I called Todd who owns & runs & he walked me through my options for my specific set up. Love the customer service & I got exactly what I needed which happen to be a fluorescent. 

I also like powersuns but I only use it as a secondary basking spot over the water dish. My sully lives in her water dish  

Good Luck, there are so many options out there!


----------



## wellington (Dec 19, 2014)

Ceramic heat emitter for night time heat and no light. Mercury vapor bulbs for uvb. Regular incandescent don't give off uvb. As for a flourescent, depends on the type of tortoises. Some do better with a Florescent over a MVB.


----------



## Brylee (Dec 19, 2014)

I have 2 leopards


----------



## Brylee (Dec 19, 2014)

I have 2 leopards. Thank you!


----------



## sulcata tortoise #1 (Dec 19, 2014)

Get the reptisun 100 watt it has everything you will need with one package. It is a heat, uvb, and a uva lamp in one bulb. Get it from petco.


----------



## leigti (Dec 19, 2014)

wellington said:


> Ceramic heat emitter for night time heat and no light. Mercury vapor bulbs for uvb. Regular incandescent don't give off uvb. As for a flourescent, depends on the type of tortoises. Some do better with a Florescent over a MVB.

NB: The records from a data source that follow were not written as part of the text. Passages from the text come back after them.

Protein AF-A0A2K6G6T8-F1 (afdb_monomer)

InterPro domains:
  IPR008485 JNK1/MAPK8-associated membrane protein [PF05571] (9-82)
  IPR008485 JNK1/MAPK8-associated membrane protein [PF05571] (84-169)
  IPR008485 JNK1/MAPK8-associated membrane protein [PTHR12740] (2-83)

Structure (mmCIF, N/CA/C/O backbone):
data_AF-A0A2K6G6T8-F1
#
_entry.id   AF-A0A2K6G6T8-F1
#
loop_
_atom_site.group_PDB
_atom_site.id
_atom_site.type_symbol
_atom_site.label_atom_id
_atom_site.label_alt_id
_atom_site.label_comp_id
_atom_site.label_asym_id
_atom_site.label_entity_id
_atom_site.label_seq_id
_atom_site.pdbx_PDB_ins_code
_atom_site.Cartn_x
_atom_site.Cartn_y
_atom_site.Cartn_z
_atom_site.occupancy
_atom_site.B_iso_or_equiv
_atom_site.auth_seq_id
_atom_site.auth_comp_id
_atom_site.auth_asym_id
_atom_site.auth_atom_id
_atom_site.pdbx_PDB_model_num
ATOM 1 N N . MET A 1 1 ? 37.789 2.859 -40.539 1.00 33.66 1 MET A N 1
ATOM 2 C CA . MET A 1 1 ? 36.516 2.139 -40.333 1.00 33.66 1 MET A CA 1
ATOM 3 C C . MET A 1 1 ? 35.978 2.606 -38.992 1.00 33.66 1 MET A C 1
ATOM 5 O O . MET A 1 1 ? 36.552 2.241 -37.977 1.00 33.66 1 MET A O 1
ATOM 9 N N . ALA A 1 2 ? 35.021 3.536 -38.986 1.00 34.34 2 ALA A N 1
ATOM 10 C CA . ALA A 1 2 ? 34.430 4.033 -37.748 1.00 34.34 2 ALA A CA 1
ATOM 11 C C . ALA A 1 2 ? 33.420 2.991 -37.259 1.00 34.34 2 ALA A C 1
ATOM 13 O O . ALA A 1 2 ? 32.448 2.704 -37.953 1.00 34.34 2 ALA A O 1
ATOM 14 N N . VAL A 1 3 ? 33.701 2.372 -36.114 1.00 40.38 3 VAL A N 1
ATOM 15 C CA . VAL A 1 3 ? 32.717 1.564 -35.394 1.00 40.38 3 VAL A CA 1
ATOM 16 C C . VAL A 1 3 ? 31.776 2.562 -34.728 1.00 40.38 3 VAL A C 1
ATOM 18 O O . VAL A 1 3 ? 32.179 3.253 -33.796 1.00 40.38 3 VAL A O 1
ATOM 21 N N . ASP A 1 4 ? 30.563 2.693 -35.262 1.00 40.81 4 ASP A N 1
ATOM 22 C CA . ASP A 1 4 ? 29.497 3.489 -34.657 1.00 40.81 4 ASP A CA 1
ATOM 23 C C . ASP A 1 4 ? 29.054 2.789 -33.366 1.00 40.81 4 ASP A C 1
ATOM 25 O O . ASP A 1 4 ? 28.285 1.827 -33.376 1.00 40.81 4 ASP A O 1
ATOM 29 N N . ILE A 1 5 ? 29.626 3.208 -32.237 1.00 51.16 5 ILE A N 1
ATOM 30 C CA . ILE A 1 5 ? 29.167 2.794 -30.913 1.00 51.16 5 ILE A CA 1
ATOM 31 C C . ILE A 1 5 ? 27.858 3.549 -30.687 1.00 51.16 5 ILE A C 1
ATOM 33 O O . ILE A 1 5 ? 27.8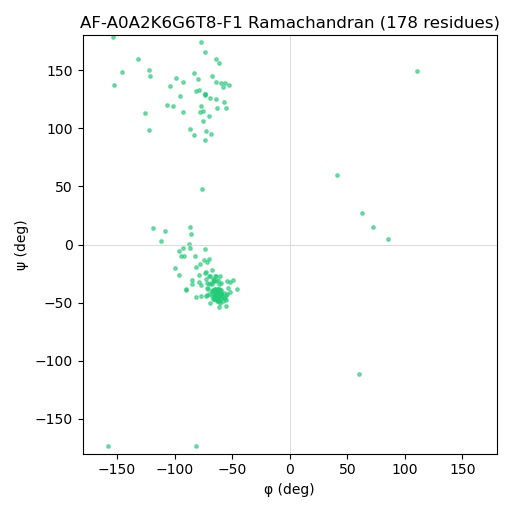75 4.670 -30.183 1.00 51.16 5 ILE A O 1
ATOM 37 N N . GLN A 1 6 ? 26.723 2.966 -31.086 1.00 56.84 6 GLN A N 1
ATOM 38 C CA . GLN A 1 6 ? 25.421 3.520 -30.720 1.00 56.84 6 GLN A CA 1
ATOM 39 C C . GLN A 1 6 ? 25.369 3.640 -29.189 1.00 56.84 6 GLN A C 1
ATOM 41 O O . GLN A 1 6 ? 25.455 2.615 -28.504 1.00 56.84 6 GLN A O 1
ATOM 46 N N . PRO A 1 7 ? 25.231 4.851 -28.621 1.00 61.88 7 PRO A N 1
ATOM 47 C CA . PRO A 1 7 ? 25.166 5.008 -27.180 1.00 61.88 7 PRO A CA 1
ATOM 48 C C . PRO A 1 7 ? 23.908 4.293 -26.681 1.00 61.88 7 PRO A C 1
ATOM 50 O O . PRO A 1 7 ? 22.784 4.617 -27.074 1.00 61.88 7 PRO A O 1
ATOM 53 N N . ALA A 1 8 ? 24.098 3.266 -25.852 1.00 69.50 8 ALA A N 1
ATOM 54 C CA . ALA A 1 8 ? 23.003 2.616 -25.150 1.00 69.50 8 ALA A CA 1
ATOM 55 C C . ALA A 1 8 ? 22.266 3.671 -24.310 1.00 69.50 8 ALA A C 1
ATOM 57 O O . ALA A 1 8 ? 22.908 4.495 -23.655 1.00 69.50 8 ALA A O 1
ATOM 58 N N . CYS A 1 9 ? 20.929 3.671 -24.336 1.00 79.19 9 CYS A N 1
ATOM 59 C CA . CYS A 1 9 ? 20.155 4.650 -23.576 1.00 79.19 9 CYS A CA 1
ATOM 60 C C . CYS A 1 9 ? 20.518 4.561 -22.085 1.00 79.19 9 CYS A C 1
ATOM 62 O O . CYS A 1 9 ? 20.407 3.499 -21.464 1.00 79.19 9 CYS A O 1
ATOM 64 N N . LEU A 1 10 ? 20.958 5.688 -21.524 1.00 78.56 10 LEU A N 1
ATOM 65 C CA . LEU A 1 10 ? 21.284 5.823 -20.108 1.00 78.56 10 LEU A CA 1
ATOM 66 C C . LEU A 1 10 ? 19.986 5.858 -19.294 1.00 78.56 10 LEU A C 1
ATOM 68 O O . LEU A 1 10 ? 19.072 6.628 -19.587 1.00 78.56 10 LEU A O 1
ATOM 72 N N . GLY A 1 11 ? 19.914 5.016 -18.264 1.00 72.38 11 GLY A N 1
ATOM 73 C CA . GLY A 1 11 ? 18.745 4.879 -17.395 1.00 72.38 11 GLY A CA 1
ATOM 74 C C . GLY A 1 11 ? 18.011 3.549 -17.567 1.00 72.38 11 GLY A C 1
ATOM 75 O O . GLY A 1 11 ? 18.005 2.935 -18.635 1.00 72.38 11 GLY A O 1
ATOM 76 N N . LEU A 1 12 ? 17.398 3.073 -16.482 1.00 70.50 12 LEU A N 1
ATOM 77 C CA . LEU A 1 12 ? 16.638 1.818 -16.486 1.00 70.50 12 LEU A CA 1
ATOM 78 C C . LEU A 1 12 ? 15.301 1.920 -1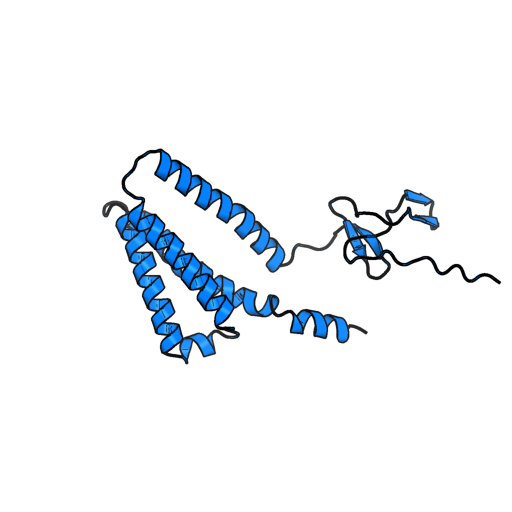7.229 1.00 70.50 12 LEU A C 1
ATOM 80 O O . LEU A 1 12 ? 14.822 0.905 -17.710 1.00 70.50 12 LEU A O 1
ATOM 84 N N . TYR A 1 13 ? 14.740 3.124 -17.361 1.00 77.19 13 TYR A N 1
ATOM 85 C CA . TYR A 1 13 ? 13.383 3.340 -17.882 1.00 77.19 13 TYR A CA 1
ATOM 86 C C . TYR A 1 13 ? 13.340 4.036 -19.252 1.00 77.19 13 TYR A C 1
ATOM 88 O O . TYR A 1 13 ? 12.260 4.330 -19.764 1.00 77.19 13 TYR A O 1
ATOM 96 N N . CYS A 1 14 ? 14.505 4.313 -19.842 1.00 85.44 14 CYS A N 1
ATOM 97 C CA . CYS A 1 14 ? 14.625 4.981 -21.134 1.00 85.44 14 CYS A CA 1
ATOM 98 C C . CYS A 1 14 ? 14.980 3.971 -22.225 1.00 85.44 14 CYS A C 1
ATOM 100 O O . CYS A 1 14 ? 15.862 3.129 -22.040 1.00 85.44 14 CYS A O 1
ATOM 102 N N . GLY A 1 15 ? 14.327 4.086 -23.376 1.00 89.56 15 GLY A N 1
ATOM 103 C CA . GLY A 1 15 ? 14.567 3.223 -24.522 1.00 89.56 15 GLY A CA 1
ATOM 104 C C . GLY A 1 15 ? 14.233 3.891 -25.845 1.00 89.56 15 GLY A C 1
ATOM 105 O O . GLY A 1 15 ? 13.798 5.040 -25.893 1.00 89.56 15 GLY A O 1
ATOM 106 N N . LYS A 1 16 ? 14.461 3.159 -26.931 1.00 90.31 16 LYS A N 1
ATOM 107 C CA . LYS A 1 16 ? 14.159 3.600 -28.292 1.00 90.31 16 LYS A CA 1
ATOM 108 C C . LYS A 1 16 ? 12.796 3.068 -28.717 1.00 90.31 16 LYS A C 1
ATOM 110 O O . LYS A 1 16 ? 12.536 1.865 -28.624 1.00 90.31 16 LYS A O 1
ATOM 115 N N . THR A 1 17 ? 11.933 3.959 -29.188 1.00 89.12 17 THR A N 1
ATOM 116 C CA . THR A 1 17 ? 10.604 3.614 -29.704 1.00 89.12 17 THR A CA 1
ATOM 117 C C . THR A 1 17 ? 10.686 3.157 -31.159 1.00 89.12 17 THR A C 1
ATOM 119 O O . THR A 1 17 ? 11.529 3.624 -31.924 1.00 89.12 17 THR A O 1
ATOM 122 N N . LEU A 1 18 ? 9.814 2.232 -31.558 1.00 86.88 18 LEU A N 1
ATOM 123 C CA . LEU A 1 18 ? 9.694 1.791 -32.947 1.00 86.88 18 LEU A CA 1
ATOM 124 C C . LEU A 1 18 ? 8.967 2.877 -33.763 1.00 86.88 18 LEU A C 1
ATOM 126 O O . LEU A 1 18 ? 7.795 3.147 -33.507 1.00 86.88 18 LEU A O 1
ATOM 130 N N . LEU A 1 19 ? 9.648 3.496 -34.732 1.00 84.94 19 LEU A N 1
ATOM 131 C CA . LEU A 1 19 ? 9.071 4.534 -35.598 1.00 84.94 19 LEU A CA 1
ATOM 132 C C . LEU A 1 19 ? 8.432 3.950 -36.858 1.00 84.94 19 LEU A C 1
ATOM 134 O O . LEU A 1 19 ? 7.391 4.426 -37.305 1.00 84.94 19 LEU A O 1
ATOM 138 N N . PHE A 1 20 ? 9.057 2.933 -37.450 1.00 82.31 20 PHE A N 1
ATOM 139 C CA . PHE A 1 20 ? 8.590 2.361 -38.707 1.00 82.31 20 PHE A CA 1
ATOM 140 C C . PHE A 1 20 ? 8.986 0.892 -38.827 1.00 82.31 20 PHE A C 1
ATOM 142 O O . PHE A 1 20 ? 10.120 0.522 -38.522 1.00 82.31 20 PHE A O 1
ATOM 149 N N . LYS A 1 21 ? 8.053 0.063 -39.303 1.00 85.00 21 LYS A N 1
ATOM 150 C CA . LYS A 1 21 ? 8.274 -1.354 -39.598 1.00 85.00 21 LYS A CA 1
ATOM 151 C C . LYS A 1 21 ? 7.866 -1.632 -41.035 1.00 85.00 21 LYS A C 1
ATOM 153 O O . LYS A 1 21 ? 6.684 -1.564 -41.361 1.00 85.00 21 LYS A O 1
ATOM 158 N N . ASN A 1 22 ? 8.837 -1.960 -41.880 1.00 86.06 22 ASN A N 1
ATOM 159 C CA . ASN A 1 22 ? 8.587 -2.386 -43.254 1.00 86.06 22 ASN A CA 1
ATOM 160 C C . ASN A 1 22 ? 9.179 -3.776 -43.471 1.00 86.06 22 ASN A C 1
ATOM 162 O O . ASN A 1 22 ? 10.387 -3.927 -43.655 1.00 86.06 22 ASN A O 1
ATOM 166 N N . GLY A 1 23 ? 8.327 -4.799 -43.382 1.00 81.88 23 GLY A N 1
ATOM 167 C CA . GLY A 1 23 ? 8.756 -6.196 -43.423 1.00 81.88 23 GLY A CA 1
ATOM 168 C C . GLY A 1 23 ? 9.716 -6.524 -42.275 1.00 81.88 23 GLY A C 1
ATOM 169 O O . GLY A 1 23 ? 9.304 -6.548 -41.114 1.00 81.88 23 GLY A O 1
ATOM 170 N N . SER A 1 24 ? 10.986 -6.773 -42.612 1.00 75.44 24 SER A N 1
ATOM 171 C CA . SER A 1 24 ? 12.075 -7.085 -41.674 1.00 75.44 24 SER A CA 1
ATOM 172 C C . SER A 1 24 ? 12.872 -5.866 -41.197 1.00 75.44 24 SER A C 1
ATOM 174 O O . SER A 1 24 ? 13.702 -6.006 -40.303 1.00 75.44 24 SER A O 1
ATOM 176 N N . THR A 1 25 ? 12.668 -4.687 -41.791 1.00 79.31 25 THR A N 1
ATOM 177 C CA . THR A 1 25 ? 13.423 -3.481 -41.429 1.00 79.31 25 THR A CA 1
ATOM 178 C C . THR A 1 25 ? 12.659 -2.696 -40.370 1.00 79.31 25 THR A C 1
ATOM 180 O O . THR A 1 25 ? 11.577 -2.166 -40.636 1.00 79.31 25 THR A O 1
ATOM 183 N N . GLU A 1 26 ? 13.234 -2.620 -39.172 1.00 82.69 26 GLU A N 1
ATOM 184 C CA . GLU A 1 26 ? 12.710 -1.862 -38.037 1.00 82.69 26 GLU A CA 1
ATOM 185 C C . GLU A 1 26 ? 13.559 -0.603 -37.823 1.00 82.69 26 GLU A C 1
ATOM 187 O O . GLU A 1 26 ? 14.769 -0.682 -37.608 1.00 82.69 26 GLU A O 1
ATOM 192 N N . ILE A 1 27 ? 12.927 0.569 -37.908 1.00 85.31 27 ILE A N 1
ATOM 193 C CA . ILE A 1 27 ? 13.570 1.863 -37.665 1.00 85.31 27 ILE A CA 1
ATOM 194 C C . ILE A 1 27 ? 13.182 2.324 -36.266 1.00 85.31 27 ILE A C 1
ATOM 196 O O . ILE A 1 27 ? 12.002 2.533 -35.970 1.00 85.31 27 ILE A O 1
ATOM 200 N N . TYR A 1 28 ? 14.192 2.491 -35.421 1.00 86.06 28 TYR A N 1
ATOM 201 C CA . TYR A 1 28 ? 14.057 2.941 -34.042 1.00 86.06 28 TYR A CA 1
ATOM 202 C C . TYR A 1 28 ? 14.367 4.435 -33.932 1.00 86.06 28 TYR A C 1
ATOM 204 O O . TYR A 1 28 ? 15.243 4.943 -34.630 1.00 86.06 28 TYR A O 1
ATOM 212 N N . GLY A 1 29 ? 13.639 5.129 -33.061 1.00 85.62 29 GLY A N 1
ATOM 213 C CA . GLY A 1 29 ? 13.843 6.543 -32.773 1.00 85.62 29 GLY A CA 1
ATOM 214 C C . GLY A 1 29 ? 14.974 6.815 -31.782 1.00 85.62 29 GLY A C 1
ATOM 215 O O . GLY A 1 29 ? 15.703 5.917 -31.352 1.00 85.62 29 GLY A O 1
ATOM 216 N N . GLU A 1 30 ? 15.081 8.084 -31.402 1.00 87.81 30 GLU A N 1
ATOM 217 C CA . GLU A 1 30 ? 15.993 8.556 -30.361 1.00 87.81 30 GLU A CA 1
ATOM 218 C C . GLU A 1 30 ? 15.647 7.970 -28.980 1.00 87.81 30 GLU A C 1
ATOM 220 O O . GLU A 1 30 ? 14.524 7.525 -28.726 1.00 87.81 30 GLU A O 1
ATOM 225 N N . CYS A 1 31 ? 16.623 7.978 -28.068 1.00 86.81 31 CYS A N 1
ATOM 226 C CA . CYS A 1 31 ? 16.406 7.551 -26.686 1.00 86.81 31 CYS A CA 1
ATOM 227 C C . CYS A 1 31 ? 15.402 8.475 -25.980 1.00 86.81 31 CYS A C 1
ATOM 229 O O . CYS A 1 31 ? 15.614 9.683 -25.885 1.00 86.81 31 CYS A O 1
ATOM 231 N N . GLY A 1 32 ? 14.344 7.895 -25.417 1.00 87.00 32 GLY A N 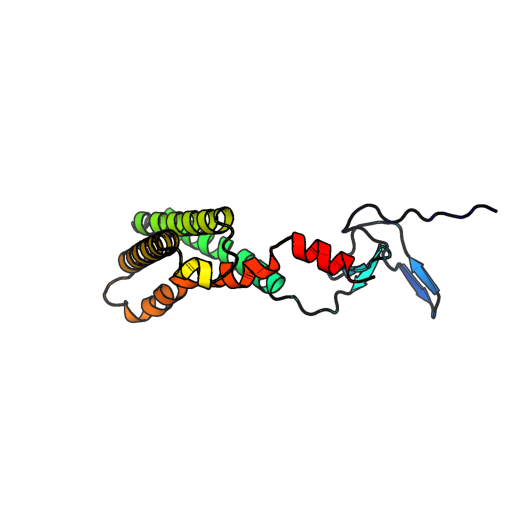1
ATOM 232 C CA . GLY A 1 32 ? 13.315 8.631 -24.692 1.00 87.00 32 GLY A CA 1
ATOM 233 C C . GLY A 1 32 ? 12.542 7.755 -23.712 1.00 87.00 32 GLY A C 1
ATOM 234 O O . GLY A 1 32 ? 12.877 6.594 -23.473 1.00 87.00 32 GLY A O 1
ATOM 235 N N . VAL A 1 33 ? 11.498 8.327 -23.116 1.00 88.38 33 VAL A N 1
ATOM 236 C CA . VAL A 1 33 ? 10.583 7.587 -22.239 1.00 88.38 33 VAL A CA 1
ATOM 237 C C . VAL A 1 33 ? 9.705 6.678 -23.102 1.00 88.38 33 VAL A C 1
ATOM 239 O O . VAL A 1 33 ? 9.093 7.148 -24.063 1.00 88.38 33 VAL A O 1
ATOM 242 N N . CYS A 1 34 ? 9.623 5.387 -22.764 1.00 87.94 34 CYS A N 1
ATOM 243 C CA . CYS A 1 34 ? 8.702 4.486 -23.455 1.00 87.94 34 CYS A CA 1
ATOM 244 C C . CYS A 1 34 ? 7.244 4.919 -23.205 1.00 87.94 34 CYS A C 1
ATOM 246 O O . CYS A 1 34 ? 6.895 5.303 -22.083 1.00 87.94 34 CYS A O 1
ATOM 248 N N . PRO A 1 35 ? 6.367 4.862 -24.223 1.00 88.75 35 PRO A N 1
ATOM 249 C CA . PRO A 1 35 ? 4.959 5.194 -24.049 1.00 88.75 35 PRO A CA 1
ATOM 250 C C . PRO A 1 35 ? 4.299 4.241 -23.045 1.00 88.75 35 PRO A C 1
ATOM 252 O O . PRO A 1 35 ? 4.750 3.112 -22.838 1.00 88.75 35 PRO A O 1
ATOM 255 N N . ARG A 1 36 ? 3.202 4.686 -22.418 1.00 85.94 36 ARG A N 1
ATOM 256 C CA . ARG A 1 36 ? 2.451 3.841 -21.477 1.00 85.94 36 ARG A CA 1
ATOM 257 C C . ARG A 1 36 ? 2.083 2.502 -22.123 1.00 85.94 36 ARG A C 1
ATOM 259 O O . ARG A 1 36 ? 1.641 2.465 -23.267 1.00 85.94 36 ARG A O 1
ATOM 266 N N . GLY A 1 37 ? 2.245 1.419 -21.362 1.00 84.75 37 GLY A N 1
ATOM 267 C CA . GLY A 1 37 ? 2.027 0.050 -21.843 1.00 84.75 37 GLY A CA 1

What tortoises do better with each type?


----------



## wellington (Dec 20, 2014)

I dont know of all that do better with Flourescent over mvb, but the Redfoots are one, and I would guess most or all the forest species. They would be more apt to getting filtered light then a desert species.


----------



## Iochroma (Dec 21, 2014)

For all my reptiles I have always employed full-spectrum long tube fluorescent light over the entire habitat (on a timer at least 12 hours), and a UVB source that covers a smaller portion of the cage. I feel very strongly that "normal" daylight illumination is important for animal health, and they should be able to choose whether to bask in the high-UVB position. Some forest species almost never do bask, but it is there if they choose to. I personally do not like the one-bulb-does-all idea. YMMV.


----------



## Brylee (Dec 22, 2014)

That's actually how mine is. A long one, and a double heat, uvb combo on one side a little lower


----------



## Tom (Dec 22, 2014)

Closed chamber or open table?


----------



## Brylee (Dec 23, 2014)

Open.
When I first got them, all the research told me raised sides were bad and they needed to be kept dry vs. Humid so that's what I did. This is the first I've heard of high humidity and covered


----------